When guests arrived at Evermay Estate on Friday evening there was a certain amount of oohing and ahhing. First-timers and return visitors alike were eager to see the newly decorated public rooms and the expansive garden. Ogling was to be expected in this grand early-19th-century mansion that has captured public imagination for years, but especially since last year, when it was bought by Japanese medical entrepreneurs Ryuji Ueno and Sachiko Kuno. The couple were there to greet the guests, to welcome them into what will eventually be their home but for now is where they celebrate their love of music.
Ueno and Kuno, through their S&R Foundation, last month launched a series of concerts at Evermay called Overtures. They feature performances before a small audience by promising young musicians, mostly but not exclusively Japanese. The concerts take place in the mansion’s largest room, probably once a ballroom, which has the intimate feel of a “salon,” bathed in light by a series of floor-to-ceiling arched windows. The music against the backdrop of the elegant garden views is a special pairing.

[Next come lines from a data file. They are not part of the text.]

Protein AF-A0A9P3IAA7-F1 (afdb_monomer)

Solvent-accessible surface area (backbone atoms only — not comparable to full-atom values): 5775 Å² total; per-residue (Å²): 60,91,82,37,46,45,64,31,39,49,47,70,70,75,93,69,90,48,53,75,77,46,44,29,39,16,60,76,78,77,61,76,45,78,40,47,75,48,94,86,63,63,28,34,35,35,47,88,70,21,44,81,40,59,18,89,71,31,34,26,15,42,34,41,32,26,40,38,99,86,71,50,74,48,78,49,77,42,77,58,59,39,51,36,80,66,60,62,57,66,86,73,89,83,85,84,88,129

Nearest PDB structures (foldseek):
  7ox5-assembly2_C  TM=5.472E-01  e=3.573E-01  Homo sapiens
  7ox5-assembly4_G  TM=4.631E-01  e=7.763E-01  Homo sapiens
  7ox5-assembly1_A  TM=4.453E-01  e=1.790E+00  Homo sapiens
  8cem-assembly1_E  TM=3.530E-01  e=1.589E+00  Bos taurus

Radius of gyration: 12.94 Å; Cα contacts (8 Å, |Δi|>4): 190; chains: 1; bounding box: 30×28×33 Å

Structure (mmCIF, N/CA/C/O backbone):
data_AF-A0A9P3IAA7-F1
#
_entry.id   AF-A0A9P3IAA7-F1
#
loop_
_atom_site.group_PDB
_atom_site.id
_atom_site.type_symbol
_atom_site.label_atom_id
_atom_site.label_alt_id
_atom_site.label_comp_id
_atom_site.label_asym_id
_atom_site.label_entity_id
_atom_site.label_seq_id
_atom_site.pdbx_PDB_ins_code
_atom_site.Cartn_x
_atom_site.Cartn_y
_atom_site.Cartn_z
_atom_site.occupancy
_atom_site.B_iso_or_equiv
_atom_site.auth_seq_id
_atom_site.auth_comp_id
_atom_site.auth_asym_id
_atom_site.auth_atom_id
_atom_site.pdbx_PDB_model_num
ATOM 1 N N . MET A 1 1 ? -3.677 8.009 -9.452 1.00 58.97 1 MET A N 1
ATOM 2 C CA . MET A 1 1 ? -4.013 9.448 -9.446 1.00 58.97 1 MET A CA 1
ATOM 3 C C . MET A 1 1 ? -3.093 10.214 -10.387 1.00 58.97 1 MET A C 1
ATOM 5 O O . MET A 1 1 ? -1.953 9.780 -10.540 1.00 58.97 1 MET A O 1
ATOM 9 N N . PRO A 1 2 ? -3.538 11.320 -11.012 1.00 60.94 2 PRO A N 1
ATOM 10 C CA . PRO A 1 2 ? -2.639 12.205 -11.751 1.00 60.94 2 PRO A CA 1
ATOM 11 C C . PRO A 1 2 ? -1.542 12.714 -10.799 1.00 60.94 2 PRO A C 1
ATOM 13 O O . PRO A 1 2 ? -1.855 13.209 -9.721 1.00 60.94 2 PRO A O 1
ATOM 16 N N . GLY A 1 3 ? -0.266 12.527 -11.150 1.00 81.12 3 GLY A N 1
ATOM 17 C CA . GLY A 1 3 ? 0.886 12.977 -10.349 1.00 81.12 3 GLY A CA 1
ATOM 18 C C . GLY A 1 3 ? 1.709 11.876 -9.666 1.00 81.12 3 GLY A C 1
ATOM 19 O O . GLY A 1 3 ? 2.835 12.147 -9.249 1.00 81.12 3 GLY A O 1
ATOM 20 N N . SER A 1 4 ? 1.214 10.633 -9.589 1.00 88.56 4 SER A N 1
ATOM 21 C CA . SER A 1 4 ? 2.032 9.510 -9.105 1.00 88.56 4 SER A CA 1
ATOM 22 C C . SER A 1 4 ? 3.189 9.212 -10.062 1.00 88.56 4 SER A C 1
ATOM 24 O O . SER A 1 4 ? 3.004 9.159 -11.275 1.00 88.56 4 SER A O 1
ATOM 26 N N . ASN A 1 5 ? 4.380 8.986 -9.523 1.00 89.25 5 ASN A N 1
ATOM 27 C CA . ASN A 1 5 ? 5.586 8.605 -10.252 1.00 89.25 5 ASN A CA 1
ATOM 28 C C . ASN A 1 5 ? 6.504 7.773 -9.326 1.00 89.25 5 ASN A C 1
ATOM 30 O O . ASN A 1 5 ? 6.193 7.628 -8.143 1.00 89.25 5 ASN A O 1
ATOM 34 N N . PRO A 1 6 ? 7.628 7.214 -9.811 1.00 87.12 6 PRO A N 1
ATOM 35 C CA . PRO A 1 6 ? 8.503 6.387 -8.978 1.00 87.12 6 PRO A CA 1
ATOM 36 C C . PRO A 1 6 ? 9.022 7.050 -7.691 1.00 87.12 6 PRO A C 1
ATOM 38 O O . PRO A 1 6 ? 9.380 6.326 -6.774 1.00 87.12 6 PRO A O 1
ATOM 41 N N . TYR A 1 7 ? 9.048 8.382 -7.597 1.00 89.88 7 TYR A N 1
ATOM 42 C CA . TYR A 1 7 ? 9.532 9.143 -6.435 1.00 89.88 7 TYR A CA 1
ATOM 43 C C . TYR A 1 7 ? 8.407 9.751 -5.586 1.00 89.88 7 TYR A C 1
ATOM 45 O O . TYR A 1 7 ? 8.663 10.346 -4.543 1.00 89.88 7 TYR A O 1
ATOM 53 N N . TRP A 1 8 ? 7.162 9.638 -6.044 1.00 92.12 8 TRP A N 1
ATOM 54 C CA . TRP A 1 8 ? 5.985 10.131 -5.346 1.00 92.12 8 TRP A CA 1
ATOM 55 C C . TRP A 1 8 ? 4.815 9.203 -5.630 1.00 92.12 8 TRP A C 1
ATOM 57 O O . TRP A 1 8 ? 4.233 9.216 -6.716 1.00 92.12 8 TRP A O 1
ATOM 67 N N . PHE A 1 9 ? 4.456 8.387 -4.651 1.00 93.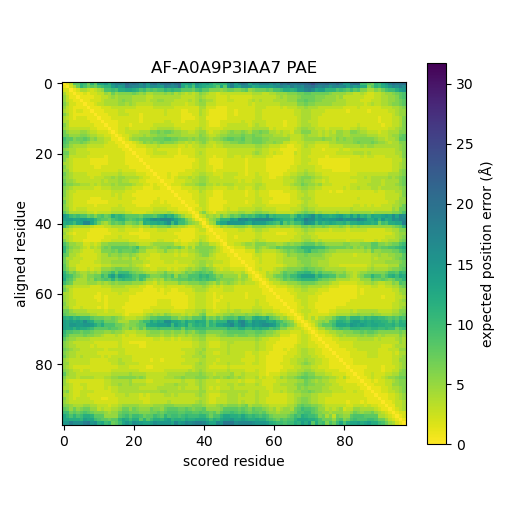69 9 PHE A N 1
ATOM 68 C CA . PHE A 1 9 ? 3.396 7.409 -4.802 1.00 93.69 9 PHE A CA 1
ATOM 69 C C . PHE A 1 9 ? 2.119 7.890 -4.128 1.00 93.69 9 PHE A C 1
ATOM 71 O O . PHE A 1 9 ? 2.148 8.325 -2.980 1.00 93.69 9 PHE A O 1
ATOM 78 N N . ALA A 1 10 ? 0.999 7.794 -4.839 1.00 94.31 10 ALA A N 1
ATOM 79 C CA . ALA A 1 10 ? -0.314 8.130 -4.308 1.00 94.31 10 ALA A CA 1
ATOM 80 C C . ALA A 1 10 ? -1.324 7.086 -4.774 1.00 94.31 10 ALA A C 1
ATOM 82 O O . ALA A 1 10 ? -1.442 6.830 -5.976 1.00 94.31 10 ALA A O 1
ATOM 83 N N . ILE A 1 11 ? -2.058 6.507 -3.831 1.00 93.62 11 ILE A N 1
ATOM 84 C CA . ILE A 1 11 ? -3.126 5.550 -4.111 1.00 93.62 11 ILE A CA 1
ATOM 85 C C . ILE A 1 11 ? -4.406 5.982 -3.435 1.00 93.62 11 ILE A C 1
ATOM 87 O O . ILE A 1 11 ? -4.388 6.538 -2.340 1.00 93.62 11 ILE A O 1
ATOM 91 N N . GLN A 1 12 ? -5.510 5.697 -4.107 1.00 93.56 12 GLN A N 1
ATOM 92 C CA . GLN A 1 12 ? -6.836 5.804 -3.535 1.00 93.56 12 GLN A CA 1
ATOM 93 C C . GLN A 1 12 ? -7.308 4.399 -3.187 1.00 93.56 12 GLN A C 1
ATOM 95 O O . GLN A 1 12 ? -7.150 3.491 -4.003 1.00 93.56 12 GLN A O 1
ATOM 100 N N . ILE A 1 13 ? -7.864 4.228 -1.993 1.00 92.12 13 ILE A N 1
ATOM 101 C CA . ILE A 1 13 ? -8.488 2.968 -1.587 1.00 92.12 13 ILE A CA 1
ATOM 102 C C . ILE A 1 13 ? -10.001 3.114 -1.758 1.00 92.12 13 ILE A C 1
ATOM 104 O O . ILE A 1 13 ? -10.590 4.074 -1.266 1.00 92.12 13 ILE A O 1
ATOM 108 N N . LEU A 1 14 ? -10.608 2.184 -2.492 1.00 90.38 14 LEU A N 1
ATOM 109 C CA . LEU A 1 14 ? -12.031 2.169 -2.836 1.00 90.38 14 LEU A CA 1
ATOM 110 C C . LEU A 1 14 ? -12.649 0.827 -2.425 1.00 90.38 14 LEU A C 1
ATOM 112 O O . LEU A 1 14 ? -11.933 -0.164 -2.305 1.00 90.38 14 LEU A O 1
ATOM 116 N N . GLY A 1 15 ? -13.974 0.793 -2.253 1.00 87.12 15 GLY A N 1
ATOM 117 C CA . GLY A 1 15 ? -14.717 -0.449 -1.985 1.00 87.12 15 GLY A CA 1
ATOM 118 C C . GLY A 1 15 ? -14.533 -1.034 -0.581 1.00 87.12 15 GLY A C 1
ATOM 119 O O . GLY A 1 15 ? -14.878 -2.189 -0.361 1.00 87.12 15 GLY A O 1
ATOM 120 N N . VAL A 1 16 ? -13.994 -0.246 0.348 1.00 85.94 16 VAL A N 1
ATOM 121 C CA . VAL A 1 16 ? -13.877 -0.582 1.775 1.00 85.94 16 VAL A CA 1
ATOM 122 C C . VAL A 1 16 ? -15.219 -0.399 2.475 1.00 85.94 16 VAL A C 1
ATOM 124 O O . VAL A 1 16 ? -16.000 0.478 2.094 1.00 85.94 16 VAL A O 1
ATOM 127 N N . VAL A 1 17 ? -15.498 -1.244 3.468 1.00 82.19 17 VAL A N 1
ATOM 128 C CA . VAL A 1 17 ? -16.778 -1.231 4.194 1.00 82.19 17 VAL A CA 1
ATOM 129 C C . VAL A 1 17 ? -16.696 -0.290 5.389 1.00 82.19 17 VAL A C 1
ATOM 131 O O . VAL A 1 17 ? -17.622 0.486 5.628 1.00 82.19 17 VAL A O 1
ATOM 134 N N . ASP A 1 18 ? -15.572 -0.330 6.100 1.00 88.50 18 ASP A N 1
ATOM 135 C CA . ASP A 1 18 ? -15.335 0.444 7.309 1.00 88.50 18 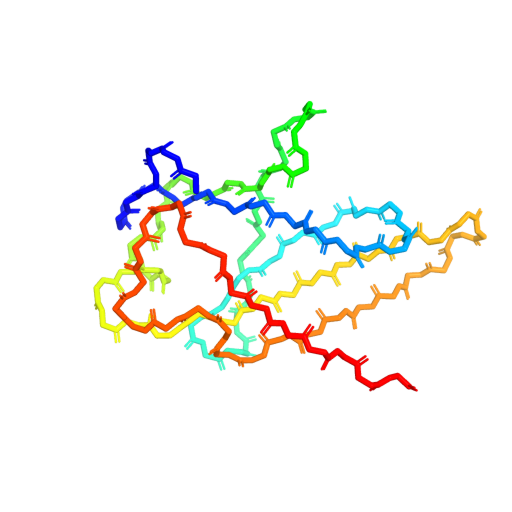ASP A CA 1
ATOM 136 C C . ASP A 1 18 ? -14.318 1.579 7.084 1.00 88.50 18 ASP A C 1
ATOM 138 O O . ASP A 1 18 ? -13.734 1.757 6.008 1.00 88.50 18 ASP A O 1
ATOM 142 N N . ALA A 1 19 ? -14.113 2.406 8.114 1.00 89.56 19 ALA A N 1
ATOM 143 C CA . ALA A 1 19 ? -13.162 3.508 8.049 1.00 89.56 19 ALA A CA 1
ATOM 144 C C . ALA A 1 19 ? -11.725 2.973 7.956 1.00 89.56 19 ALA A C 1
ATOM 146 O O . ALA A 1 19 ? -11.274 2.213 8.814 1.00 89.56 19 ALA A O 1
ATOM 147 N N . VAL A 1 20 ? -10.981 3.409 6.938 1.00 92.44 20 VAL A N 1
ATOM 148 C CA . VAL A 1 20 ? -9.571 3.035 6.777 1.00 92.44 20 VAL A CA 1
ATOM 149 C C . VAL A 1 20 ? -8.716 3.835 7.752 1.00 92.44 20 VAL A C 1
ATOM 151 O O . VAL A 1 20 ? -8.561 5.047 7.613 1.00 92.44 20 VAL A O 1
ATOM 154 N N . GLU A 1 21 ? -8.120 3.141 8.713 1.00 92.81 21 GLU A N 1
ATOM 155 C CA . GLU A 1 21 ? -7.218 3.722 9.707 1.00 92.81 21 GLU A CA 1
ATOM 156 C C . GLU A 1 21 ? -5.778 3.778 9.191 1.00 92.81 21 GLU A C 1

On Friday the performer was pianist Ryo Yanagitani, who put together a program of mostly rousing Chopin along with some contemplative Debussy. His resume is packed with accolades and awards, plus a Yale School of Music master’s and a doctoral degree on the way. He is a professor of piano at the University of British Columbia in Vancouver. He’s also a good showman—he likes to tell a story or two to add context to the music. His considerable skills were a nice match for the room and the view. If there’s anything to quibble about, it has to do with the room and not the performer. The many hard surfaces—large glass windows, wooden floors, bare brick walls—don’t offer much absorption, making the music perhaps too rousing. The owners may want to consider some sound baffles or even a few rugs.
The next, and last, concert features violinist Tamaki Kawakubo this Friday, August 17. It’s currently sold out, but it’s worth checking the website for possible cancellations. Kawakubo has played with the Russian National Orchestra, the Moscow Radio Symphony, the Tokyo Metropolitan Symphony, the Tel Aviv Chamber Orchestra, and the Yomiuri Symphony Orchestra. She made her Kennedy Center recital debut in 2009. Sachiko Kuno said she plans to resume the Overtures concerts in the winter.
Tickets for the concerts cost $50 and include the performance, plus a reception with wine and beer before the program and a light buffet after. It’s an altogether easy and relaxing evening. Given the parking headaches of Georgetown, it’s worth noting that Evermay has valet parking on the grounds.